What the task requires: From the entries below, retype only the lines from the one with "ATOM 16 C CA" through the one with "ATOM 22 C CA", exactly as written.

***** Record extracts *****

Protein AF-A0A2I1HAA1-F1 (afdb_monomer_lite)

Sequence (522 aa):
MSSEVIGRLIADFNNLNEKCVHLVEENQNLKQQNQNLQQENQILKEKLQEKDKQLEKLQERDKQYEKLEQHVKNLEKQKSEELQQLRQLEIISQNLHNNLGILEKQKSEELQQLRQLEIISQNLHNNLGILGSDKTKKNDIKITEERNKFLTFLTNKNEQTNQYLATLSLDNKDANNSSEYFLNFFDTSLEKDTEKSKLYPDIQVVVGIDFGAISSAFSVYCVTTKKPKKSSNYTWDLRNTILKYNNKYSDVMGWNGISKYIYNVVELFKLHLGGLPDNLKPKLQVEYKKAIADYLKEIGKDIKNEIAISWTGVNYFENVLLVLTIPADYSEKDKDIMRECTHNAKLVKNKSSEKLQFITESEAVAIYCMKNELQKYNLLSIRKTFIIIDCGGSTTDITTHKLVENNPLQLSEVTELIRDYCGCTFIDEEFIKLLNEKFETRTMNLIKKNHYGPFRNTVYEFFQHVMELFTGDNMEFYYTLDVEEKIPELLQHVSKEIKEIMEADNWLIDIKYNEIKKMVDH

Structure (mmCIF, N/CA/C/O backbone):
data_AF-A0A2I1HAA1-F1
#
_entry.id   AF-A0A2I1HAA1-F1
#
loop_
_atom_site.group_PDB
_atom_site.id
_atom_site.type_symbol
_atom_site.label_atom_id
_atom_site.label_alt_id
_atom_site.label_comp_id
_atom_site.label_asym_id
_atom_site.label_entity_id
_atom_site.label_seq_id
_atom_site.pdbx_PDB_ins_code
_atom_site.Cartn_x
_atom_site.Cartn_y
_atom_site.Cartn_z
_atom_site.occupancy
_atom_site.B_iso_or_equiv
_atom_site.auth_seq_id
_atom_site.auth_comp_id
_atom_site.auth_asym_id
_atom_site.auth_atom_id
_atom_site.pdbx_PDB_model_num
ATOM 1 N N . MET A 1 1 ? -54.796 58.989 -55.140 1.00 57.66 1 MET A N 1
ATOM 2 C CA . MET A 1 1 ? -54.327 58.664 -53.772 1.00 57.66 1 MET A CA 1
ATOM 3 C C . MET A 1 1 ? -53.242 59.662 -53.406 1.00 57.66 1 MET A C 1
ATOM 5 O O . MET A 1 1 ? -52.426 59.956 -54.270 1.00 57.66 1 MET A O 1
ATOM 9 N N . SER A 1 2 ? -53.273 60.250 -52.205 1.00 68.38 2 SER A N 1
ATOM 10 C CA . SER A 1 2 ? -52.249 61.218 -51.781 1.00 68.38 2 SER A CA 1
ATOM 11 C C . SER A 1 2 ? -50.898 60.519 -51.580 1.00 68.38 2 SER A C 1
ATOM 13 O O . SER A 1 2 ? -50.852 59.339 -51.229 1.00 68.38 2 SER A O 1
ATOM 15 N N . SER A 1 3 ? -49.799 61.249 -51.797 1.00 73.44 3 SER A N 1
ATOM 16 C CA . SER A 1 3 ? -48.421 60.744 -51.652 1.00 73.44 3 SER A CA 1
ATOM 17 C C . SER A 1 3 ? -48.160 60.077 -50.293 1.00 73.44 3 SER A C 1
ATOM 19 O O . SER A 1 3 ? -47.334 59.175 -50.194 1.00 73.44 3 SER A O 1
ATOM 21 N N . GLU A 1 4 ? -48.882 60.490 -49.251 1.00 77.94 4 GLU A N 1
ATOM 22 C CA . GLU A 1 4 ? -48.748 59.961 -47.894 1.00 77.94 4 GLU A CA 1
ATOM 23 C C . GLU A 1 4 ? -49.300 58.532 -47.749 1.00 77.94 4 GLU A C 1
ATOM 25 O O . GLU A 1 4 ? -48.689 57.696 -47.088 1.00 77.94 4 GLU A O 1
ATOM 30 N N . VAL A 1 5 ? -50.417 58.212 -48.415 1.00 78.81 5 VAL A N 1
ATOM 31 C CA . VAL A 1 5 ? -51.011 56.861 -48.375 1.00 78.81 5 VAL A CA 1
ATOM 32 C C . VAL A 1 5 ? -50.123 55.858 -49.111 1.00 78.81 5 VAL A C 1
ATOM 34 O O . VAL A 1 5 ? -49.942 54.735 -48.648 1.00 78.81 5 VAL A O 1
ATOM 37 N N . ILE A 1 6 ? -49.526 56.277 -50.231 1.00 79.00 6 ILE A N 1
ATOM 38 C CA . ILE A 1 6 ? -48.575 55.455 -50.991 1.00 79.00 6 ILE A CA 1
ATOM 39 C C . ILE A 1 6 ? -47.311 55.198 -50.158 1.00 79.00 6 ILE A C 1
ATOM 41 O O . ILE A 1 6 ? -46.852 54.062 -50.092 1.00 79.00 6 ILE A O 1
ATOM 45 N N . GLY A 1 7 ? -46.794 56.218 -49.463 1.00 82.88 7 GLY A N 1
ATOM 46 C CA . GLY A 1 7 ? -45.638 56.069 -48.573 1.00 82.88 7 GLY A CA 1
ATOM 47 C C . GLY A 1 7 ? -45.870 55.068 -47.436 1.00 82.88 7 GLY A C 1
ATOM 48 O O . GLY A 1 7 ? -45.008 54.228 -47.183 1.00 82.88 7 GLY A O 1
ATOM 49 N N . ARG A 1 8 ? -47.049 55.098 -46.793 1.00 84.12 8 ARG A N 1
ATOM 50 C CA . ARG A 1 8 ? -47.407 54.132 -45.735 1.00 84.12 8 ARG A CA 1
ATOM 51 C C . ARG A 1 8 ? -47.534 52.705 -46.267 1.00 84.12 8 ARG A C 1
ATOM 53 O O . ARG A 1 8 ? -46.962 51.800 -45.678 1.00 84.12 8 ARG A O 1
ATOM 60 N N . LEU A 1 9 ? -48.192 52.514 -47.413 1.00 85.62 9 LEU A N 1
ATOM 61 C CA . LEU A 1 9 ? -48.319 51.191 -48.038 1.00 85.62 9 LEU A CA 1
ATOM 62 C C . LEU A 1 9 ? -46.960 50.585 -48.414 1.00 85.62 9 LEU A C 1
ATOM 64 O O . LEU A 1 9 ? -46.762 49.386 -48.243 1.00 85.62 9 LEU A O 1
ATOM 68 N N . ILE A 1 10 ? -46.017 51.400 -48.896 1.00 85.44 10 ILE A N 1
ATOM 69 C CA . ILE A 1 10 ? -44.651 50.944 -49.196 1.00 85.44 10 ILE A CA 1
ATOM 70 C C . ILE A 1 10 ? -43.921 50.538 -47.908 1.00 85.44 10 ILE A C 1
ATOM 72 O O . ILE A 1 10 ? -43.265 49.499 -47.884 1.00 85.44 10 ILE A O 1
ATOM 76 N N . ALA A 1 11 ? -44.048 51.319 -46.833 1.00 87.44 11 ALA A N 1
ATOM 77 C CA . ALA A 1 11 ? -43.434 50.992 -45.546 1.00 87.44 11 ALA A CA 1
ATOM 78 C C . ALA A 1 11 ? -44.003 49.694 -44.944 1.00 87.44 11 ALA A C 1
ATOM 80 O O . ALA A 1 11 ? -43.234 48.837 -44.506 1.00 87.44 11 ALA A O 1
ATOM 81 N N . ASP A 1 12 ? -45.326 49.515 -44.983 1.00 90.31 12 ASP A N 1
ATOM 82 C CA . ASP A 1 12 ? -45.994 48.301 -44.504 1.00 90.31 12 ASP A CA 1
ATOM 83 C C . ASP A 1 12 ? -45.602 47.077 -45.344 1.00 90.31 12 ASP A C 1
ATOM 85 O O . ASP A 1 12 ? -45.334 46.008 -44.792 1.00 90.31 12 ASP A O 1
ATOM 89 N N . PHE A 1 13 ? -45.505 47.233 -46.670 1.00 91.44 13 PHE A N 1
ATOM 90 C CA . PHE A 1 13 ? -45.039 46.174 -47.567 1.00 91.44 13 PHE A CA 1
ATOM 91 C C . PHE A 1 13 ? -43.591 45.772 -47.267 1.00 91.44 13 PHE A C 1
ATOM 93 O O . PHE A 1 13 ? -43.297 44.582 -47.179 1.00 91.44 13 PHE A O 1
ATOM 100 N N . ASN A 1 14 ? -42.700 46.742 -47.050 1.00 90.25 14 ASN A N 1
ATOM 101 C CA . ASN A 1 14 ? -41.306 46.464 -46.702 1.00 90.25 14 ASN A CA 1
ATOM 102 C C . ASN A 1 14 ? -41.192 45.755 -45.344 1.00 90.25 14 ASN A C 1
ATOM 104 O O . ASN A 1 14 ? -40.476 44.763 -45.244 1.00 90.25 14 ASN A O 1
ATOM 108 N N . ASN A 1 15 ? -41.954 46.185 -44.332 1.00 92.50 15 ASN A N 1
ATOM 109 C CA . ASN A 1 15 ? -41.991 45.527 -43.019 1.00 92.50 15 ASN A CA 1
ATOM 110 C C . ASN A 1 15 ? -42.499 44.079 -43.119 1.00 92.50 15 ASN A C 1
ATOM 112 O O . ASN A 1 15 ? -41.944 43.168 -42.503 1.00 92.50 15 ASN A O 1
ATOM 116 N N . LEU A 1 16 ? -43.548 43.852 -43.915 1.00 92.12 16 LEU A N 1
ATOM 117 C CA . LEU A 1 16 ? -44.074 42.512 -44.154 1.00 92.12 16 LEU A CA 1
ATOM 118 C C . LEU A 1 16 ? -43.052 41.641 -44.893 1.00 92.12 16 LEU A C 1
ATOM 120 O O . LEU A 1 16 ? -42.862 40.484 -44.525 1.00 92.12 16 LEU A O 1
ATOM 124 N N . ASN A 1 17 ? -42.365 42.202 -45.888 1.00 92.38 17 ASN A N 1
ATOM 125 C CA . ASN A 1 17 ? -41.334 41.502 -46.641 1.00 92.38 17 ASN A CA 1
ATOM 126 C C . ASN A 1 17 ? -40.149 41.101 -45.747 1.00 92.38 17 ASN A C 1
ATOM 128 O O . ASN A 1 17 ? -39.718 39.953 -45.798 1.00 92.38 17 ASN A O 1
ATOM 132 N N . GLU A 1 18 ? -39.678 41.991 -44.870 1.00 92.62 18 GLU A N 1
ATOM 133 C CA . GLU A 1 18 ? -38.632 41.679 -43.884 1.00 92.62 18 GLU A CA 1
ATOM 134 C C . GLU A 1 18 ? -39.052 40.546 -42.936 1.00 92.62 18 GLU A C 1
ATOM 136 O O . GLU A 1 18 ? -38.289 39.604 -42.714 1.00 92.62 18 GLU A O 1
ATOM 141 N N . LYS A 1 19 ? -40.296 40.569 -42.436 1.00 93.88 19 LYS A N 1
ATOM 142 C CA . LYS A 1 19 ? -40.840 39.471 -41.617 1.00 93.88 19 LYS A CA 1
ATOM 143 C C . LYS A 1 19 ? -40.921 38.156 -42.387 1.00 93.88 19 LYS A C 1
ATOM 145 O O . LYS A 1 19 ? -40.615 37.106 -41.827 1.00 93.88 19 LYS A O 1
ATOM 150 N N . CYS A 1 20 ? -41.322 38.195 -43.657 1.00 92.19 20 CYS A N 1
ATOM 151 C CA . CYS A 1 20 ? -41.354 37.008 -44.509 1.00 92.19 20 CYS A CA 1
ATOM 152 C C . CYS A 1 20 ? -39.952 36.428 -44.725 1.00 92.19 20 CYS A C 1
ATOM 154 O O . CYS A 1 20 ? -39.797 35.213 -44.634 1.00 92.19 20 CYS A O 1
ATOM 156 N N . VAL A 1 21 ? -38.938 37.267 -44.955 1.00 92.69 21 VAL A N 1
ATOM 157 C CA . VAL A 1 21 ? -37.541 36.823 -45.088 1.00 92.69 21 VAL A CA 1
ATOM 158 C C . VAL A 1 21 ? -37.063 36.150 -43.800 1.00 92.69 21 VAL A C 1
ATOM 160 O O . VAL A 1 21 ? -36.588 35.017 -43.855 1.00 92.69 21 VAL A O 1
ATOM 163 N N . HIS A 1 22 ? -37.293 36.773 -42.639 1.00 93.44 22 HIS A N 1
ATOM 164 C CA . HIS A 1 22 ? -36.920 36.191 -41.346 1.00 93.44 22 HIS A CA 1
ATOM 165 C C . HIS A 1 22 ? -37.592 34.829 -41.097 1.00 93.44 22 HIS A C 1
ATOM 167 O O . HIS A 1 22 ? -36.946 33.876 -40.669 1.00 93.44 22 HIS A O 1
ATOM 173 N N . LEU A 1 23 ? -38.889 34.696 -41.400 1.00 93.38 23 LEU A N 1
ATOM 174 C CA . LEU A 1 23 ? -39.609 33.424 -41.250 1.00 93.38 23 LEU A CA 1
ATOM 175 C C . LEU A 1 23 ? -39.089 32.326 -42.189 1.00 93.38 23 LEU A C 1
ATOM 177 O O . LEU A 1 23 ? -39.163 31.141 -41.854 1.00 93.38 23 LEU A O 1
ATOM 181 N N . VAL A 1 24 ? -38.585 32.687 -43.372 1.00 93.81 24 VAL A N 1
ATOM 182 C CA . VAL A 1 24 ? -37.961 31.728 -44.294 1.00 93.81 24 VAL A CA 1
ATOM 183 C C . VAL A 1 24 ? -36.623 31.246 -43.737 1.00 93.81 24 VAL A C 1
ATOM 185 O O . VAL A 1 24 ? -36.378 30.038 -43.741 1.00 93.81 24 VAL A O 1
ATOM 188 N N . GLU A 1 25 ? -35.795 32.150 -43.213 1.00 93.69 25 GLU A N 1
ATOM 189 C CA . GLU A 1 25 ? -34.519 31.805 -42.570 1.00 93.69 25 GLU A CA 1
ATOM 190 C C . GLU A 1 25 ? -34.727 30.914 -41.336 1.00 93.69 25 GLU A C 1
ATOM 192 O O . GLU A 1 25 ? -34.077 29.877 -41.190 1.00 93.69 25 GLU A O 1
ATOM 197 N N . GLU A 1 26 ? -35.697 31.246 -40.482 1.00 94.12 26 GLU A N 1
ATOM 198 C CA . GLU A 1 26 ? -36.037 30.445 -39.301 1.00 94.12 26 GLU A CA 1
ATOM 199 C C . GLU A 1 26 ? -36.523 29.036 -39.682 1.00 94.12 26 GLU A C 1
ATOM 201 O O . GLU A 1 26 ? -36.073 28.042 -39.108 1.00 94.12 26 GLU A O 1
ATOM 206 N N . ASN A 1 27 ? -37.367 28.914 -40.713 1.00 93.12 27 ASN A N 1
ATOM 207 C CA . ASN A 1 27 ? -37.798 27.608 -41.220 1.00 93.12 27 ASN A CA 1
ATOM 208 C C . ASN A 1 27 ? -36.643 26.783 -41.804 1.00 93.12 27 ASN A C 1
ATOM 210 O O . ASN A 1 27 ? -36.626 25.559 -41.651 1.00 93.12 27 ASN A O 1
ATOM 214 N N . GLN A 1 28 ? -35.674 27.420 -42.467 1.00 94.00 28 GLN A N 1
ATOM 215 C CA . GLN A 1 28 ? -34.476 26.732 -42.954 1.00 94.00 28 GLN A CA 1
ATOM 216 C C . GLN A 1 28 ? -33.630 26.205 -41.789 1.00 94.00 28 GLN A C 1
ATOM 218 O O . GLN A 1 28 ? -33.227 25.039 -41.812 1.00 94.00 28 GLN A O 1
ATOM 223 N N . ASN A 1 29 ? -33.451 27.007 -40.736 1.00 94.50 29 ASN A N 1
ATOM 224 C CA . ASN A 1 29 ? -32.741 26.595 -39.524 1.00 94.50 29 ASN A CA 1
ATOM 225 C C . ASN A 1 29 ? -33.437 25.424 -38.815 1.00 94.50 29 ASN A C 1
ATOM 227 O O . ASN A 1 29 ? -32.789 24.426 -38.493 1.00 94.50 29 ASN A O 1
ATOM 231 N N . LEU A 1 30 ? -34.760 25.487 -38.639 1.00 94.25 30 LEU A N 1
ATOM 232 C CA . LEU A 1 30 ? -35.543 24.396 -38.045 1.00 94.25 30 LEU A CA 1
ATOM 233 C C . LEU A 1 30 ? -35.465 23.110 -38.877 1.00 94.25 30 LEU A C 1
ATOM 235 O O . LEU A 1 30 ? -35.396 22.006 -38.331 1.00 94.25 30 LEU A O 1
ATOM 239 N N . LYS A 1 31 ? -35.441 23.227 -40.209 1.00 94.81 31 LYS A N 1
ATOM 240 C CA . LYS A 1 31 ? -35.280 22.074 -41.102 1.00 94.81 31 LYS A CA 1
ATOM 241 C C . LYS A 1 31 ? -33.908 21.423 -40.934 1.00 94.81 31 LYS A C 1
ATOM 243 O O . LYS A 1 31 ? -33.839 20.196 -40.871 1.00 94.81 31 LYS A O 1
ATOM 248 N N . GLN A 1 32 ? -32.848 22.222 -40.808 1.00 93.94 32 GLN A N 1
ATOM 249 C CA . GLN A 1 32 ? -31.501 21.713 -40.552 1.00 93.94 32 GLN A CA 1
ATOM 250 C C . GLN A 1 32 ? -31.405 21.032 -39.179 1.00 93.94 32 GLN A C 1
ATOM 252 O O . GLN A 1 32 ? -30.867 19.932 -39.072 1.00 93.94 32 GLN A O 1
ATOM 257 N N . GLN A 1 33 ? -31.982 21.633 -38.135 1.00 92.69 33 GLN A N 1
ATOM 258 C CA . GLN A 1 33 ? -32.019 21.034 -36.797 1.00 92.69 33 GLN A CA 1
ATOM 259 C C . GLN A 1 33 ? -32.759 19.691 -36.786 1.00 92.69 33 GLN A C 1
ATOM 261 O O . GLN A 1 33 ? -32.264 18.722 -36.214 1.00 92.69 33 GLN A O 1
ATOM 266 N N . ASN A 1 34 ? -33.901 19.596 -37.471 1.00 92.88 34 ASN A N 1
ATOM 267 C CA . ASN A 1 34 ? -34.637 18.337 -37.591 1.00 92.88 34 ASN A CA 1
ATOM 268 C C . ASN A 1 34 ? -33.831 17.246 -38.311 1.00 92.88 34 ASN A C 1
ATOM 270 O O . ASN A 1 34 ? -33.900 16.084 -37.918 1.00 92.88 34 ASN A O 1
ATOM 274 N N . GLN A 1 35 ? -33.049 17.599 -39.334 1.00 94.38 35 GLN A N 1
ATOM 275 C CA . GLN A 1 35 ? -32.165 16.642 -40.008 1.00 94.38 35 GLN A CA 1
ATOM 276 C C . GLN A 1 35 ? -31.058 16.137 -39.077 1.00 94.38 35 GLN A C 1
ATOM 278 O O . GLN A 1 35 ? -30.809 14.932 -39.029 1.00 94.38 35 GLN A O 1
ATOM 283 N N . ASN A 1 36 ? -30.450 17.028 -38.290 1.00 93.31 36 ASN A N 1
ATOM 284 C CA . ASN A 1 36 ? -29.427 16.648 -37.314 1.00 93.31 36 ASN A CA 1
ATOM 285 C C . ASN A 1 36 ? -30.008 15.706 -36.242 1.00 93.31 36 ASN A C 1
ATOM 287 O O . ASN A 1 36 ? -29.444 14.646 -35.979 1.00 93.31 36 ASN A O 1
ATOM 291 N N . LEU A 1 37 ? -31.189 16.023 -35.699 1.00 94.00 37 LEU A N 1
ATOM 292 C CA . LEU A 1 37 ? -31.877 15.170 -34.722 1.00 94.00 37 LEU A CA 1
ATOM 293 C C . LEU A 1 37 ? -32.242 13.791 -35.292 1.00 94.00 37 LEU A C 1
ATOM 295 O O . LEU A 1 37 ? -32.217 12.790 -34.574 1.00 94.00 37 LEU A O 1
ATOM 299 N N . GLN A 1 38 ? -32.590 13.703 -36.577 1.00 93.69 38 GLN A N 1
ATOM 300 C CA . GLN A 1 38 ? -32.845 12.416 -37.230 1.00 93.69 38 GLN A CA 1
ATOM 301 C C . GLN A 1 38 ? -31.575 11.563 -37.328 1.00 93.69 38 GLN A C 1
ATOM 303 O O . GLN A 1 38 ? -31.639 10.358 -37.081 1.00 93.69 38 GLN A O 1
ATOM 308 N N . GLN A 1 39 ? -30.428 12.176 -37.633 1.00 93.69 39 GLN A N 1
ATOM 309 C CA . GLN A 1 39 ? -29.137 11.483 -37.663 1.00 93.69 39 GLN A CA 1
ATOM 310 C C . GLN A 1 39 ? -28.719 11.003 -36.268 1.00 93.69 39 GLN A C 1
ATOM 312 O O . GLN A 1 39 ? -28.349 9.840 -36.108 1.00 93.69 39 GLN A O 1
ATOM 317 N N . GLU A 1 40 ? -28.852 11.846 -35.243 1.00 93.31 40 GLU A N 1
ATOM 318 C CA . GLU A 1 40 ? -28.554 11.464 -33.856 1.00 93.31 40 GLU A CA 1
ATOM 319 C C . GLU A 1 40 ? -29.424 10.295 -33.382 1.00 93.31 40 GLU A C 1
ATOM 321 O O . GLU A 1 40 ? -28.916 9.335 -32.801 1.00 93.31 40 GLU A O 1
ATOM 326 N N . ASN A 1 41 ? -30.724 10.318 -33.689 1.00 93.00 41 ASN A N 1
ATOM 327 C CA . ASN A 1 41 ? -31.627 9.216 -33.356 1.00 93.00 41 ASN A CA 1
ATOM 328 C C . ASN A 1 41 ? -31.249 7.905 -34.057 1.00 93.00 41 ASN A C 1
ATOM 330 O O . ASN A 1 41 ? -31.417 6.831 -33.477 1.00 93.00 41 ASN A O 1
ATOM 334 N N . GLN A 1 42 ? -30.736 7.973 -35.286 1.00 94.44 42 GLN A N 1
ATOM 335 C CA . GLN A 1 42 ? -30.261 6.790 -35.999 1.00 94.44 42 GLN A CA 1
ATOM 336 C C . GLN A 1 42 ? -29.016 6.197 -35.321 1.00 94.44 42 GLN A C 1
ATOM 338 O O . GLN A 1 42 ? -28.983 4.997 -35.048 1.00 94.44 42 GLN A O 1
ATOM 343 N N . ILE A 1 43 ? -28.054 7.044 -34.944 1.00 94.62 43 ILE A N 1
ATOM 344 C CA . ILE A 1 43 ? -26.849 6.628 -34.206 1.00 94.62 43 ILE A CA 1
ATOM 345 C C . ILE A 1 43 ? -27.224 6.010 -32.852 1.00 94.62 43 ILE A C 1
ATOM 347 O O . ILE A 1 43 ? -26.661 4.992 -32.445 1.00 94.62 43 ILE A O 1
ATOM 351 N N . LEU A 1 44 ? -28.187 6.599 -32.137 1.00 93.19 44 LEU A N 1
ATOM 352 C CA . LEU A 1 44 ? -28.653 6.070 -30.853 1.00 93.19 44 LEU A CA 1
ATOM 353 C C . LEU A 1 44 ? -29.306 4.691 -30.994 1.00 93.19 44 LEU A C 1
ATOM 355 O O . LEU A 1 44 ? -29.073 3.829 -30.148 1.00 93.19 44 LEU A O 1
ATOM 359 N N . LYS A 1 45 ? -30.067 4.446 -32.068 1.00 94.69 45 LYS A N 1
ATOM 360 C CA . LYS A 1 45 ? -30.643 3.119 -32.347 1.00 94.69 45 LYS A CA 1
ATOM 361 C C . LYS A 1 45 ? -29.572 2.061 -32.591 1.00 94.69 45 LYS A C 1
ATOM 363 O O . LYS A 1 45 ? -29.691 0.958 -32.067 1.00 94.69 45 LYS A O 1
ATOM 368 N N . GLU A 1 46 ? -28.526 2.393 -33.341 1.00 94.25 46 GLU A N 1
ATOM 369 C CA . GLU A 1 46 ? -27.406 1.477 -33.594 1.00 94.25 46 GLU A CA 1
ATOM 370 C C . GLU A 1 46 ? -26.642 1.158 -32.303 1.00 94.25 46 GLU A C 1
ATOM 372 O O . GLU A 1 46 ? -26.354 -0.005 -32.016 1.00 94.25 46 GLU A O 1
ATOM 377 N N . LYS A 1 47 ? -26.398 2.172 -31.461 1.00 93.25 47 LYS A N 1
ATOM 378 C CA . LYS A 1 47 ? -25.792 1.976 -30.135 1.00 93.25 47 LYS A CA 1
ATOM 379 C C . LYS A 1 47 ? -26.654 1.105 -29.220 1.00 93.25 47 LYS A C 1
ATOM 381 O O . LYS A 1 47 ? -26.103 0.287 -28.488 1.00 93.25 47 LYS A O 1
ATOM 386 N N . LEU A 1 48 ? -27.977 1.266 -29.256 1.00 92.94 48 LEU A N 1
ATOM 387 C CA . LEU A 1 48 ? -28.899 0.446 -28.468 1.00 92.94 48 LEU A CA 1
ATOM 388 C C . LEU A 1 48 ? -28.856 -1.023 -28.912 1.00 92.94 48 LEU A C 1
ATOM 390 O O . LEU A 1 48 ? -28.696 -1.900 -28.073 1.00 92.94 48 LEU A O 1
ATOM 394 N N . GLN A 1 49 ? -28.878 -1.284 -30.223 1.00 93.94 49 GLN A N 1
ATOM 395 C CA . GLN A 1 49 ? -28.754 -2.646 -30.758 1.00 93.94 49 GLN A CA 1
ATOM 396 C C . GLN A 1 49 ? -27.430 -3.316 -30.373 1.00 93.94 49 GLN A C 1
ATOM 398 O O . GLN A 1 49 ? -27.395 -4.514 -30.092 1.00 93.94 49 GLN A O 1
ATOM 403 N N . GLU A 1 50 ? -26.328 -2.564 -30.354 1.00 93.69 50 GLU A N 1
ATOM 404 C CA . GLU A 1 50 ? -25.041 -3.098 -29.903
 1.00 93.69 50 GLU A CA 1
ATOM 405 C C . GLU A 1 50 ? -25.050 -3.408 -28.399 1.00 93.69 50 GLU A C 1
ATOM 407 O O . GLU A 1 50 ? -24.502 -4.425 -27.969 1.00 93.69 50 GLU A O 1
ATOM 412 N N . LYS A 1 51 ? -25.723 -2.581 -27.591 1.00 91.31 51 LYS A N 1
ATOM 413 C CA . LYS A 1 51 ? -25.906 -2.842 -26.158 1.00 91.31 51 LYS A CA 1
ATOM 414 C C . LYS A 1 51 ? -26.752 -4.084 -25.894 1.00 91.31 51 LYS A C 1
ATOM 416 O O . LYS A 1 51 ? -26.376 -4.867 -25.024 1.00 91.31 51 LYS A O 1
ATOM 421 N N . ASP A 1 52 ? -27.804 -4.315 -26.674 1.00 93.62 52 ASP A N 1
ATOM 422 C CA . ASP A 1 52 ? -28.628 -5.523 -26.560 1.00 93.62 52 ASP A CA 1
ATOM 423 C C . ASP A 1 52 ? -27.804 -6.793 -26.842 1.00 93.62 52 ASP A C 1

*****

Exercise solution:
ATOM 16 C CA . SER A 1 3 ? -48.421 60.744 -51.652 1.00 73.44 3 SER A CA 1
ATOM 17 C C . SER A 1 3 ? -48.160 60.077 -50.293 1.00 73.44 3 SER A C 1
ATOM 19 O O . SER A 1 3 ? -47.334 59.175 -50.194 1.00 73.44 3 SER A O 1
ATOM 21 N N . GLU A 1 4 ? -48.882 60.490 -49.251 1.00 77.94 4 GLU A N 1
ATOM 22 C CA . GLU A 1 4 ? -48.748 59.961 -47.894 1.00 77.94 4 GLU A CA 1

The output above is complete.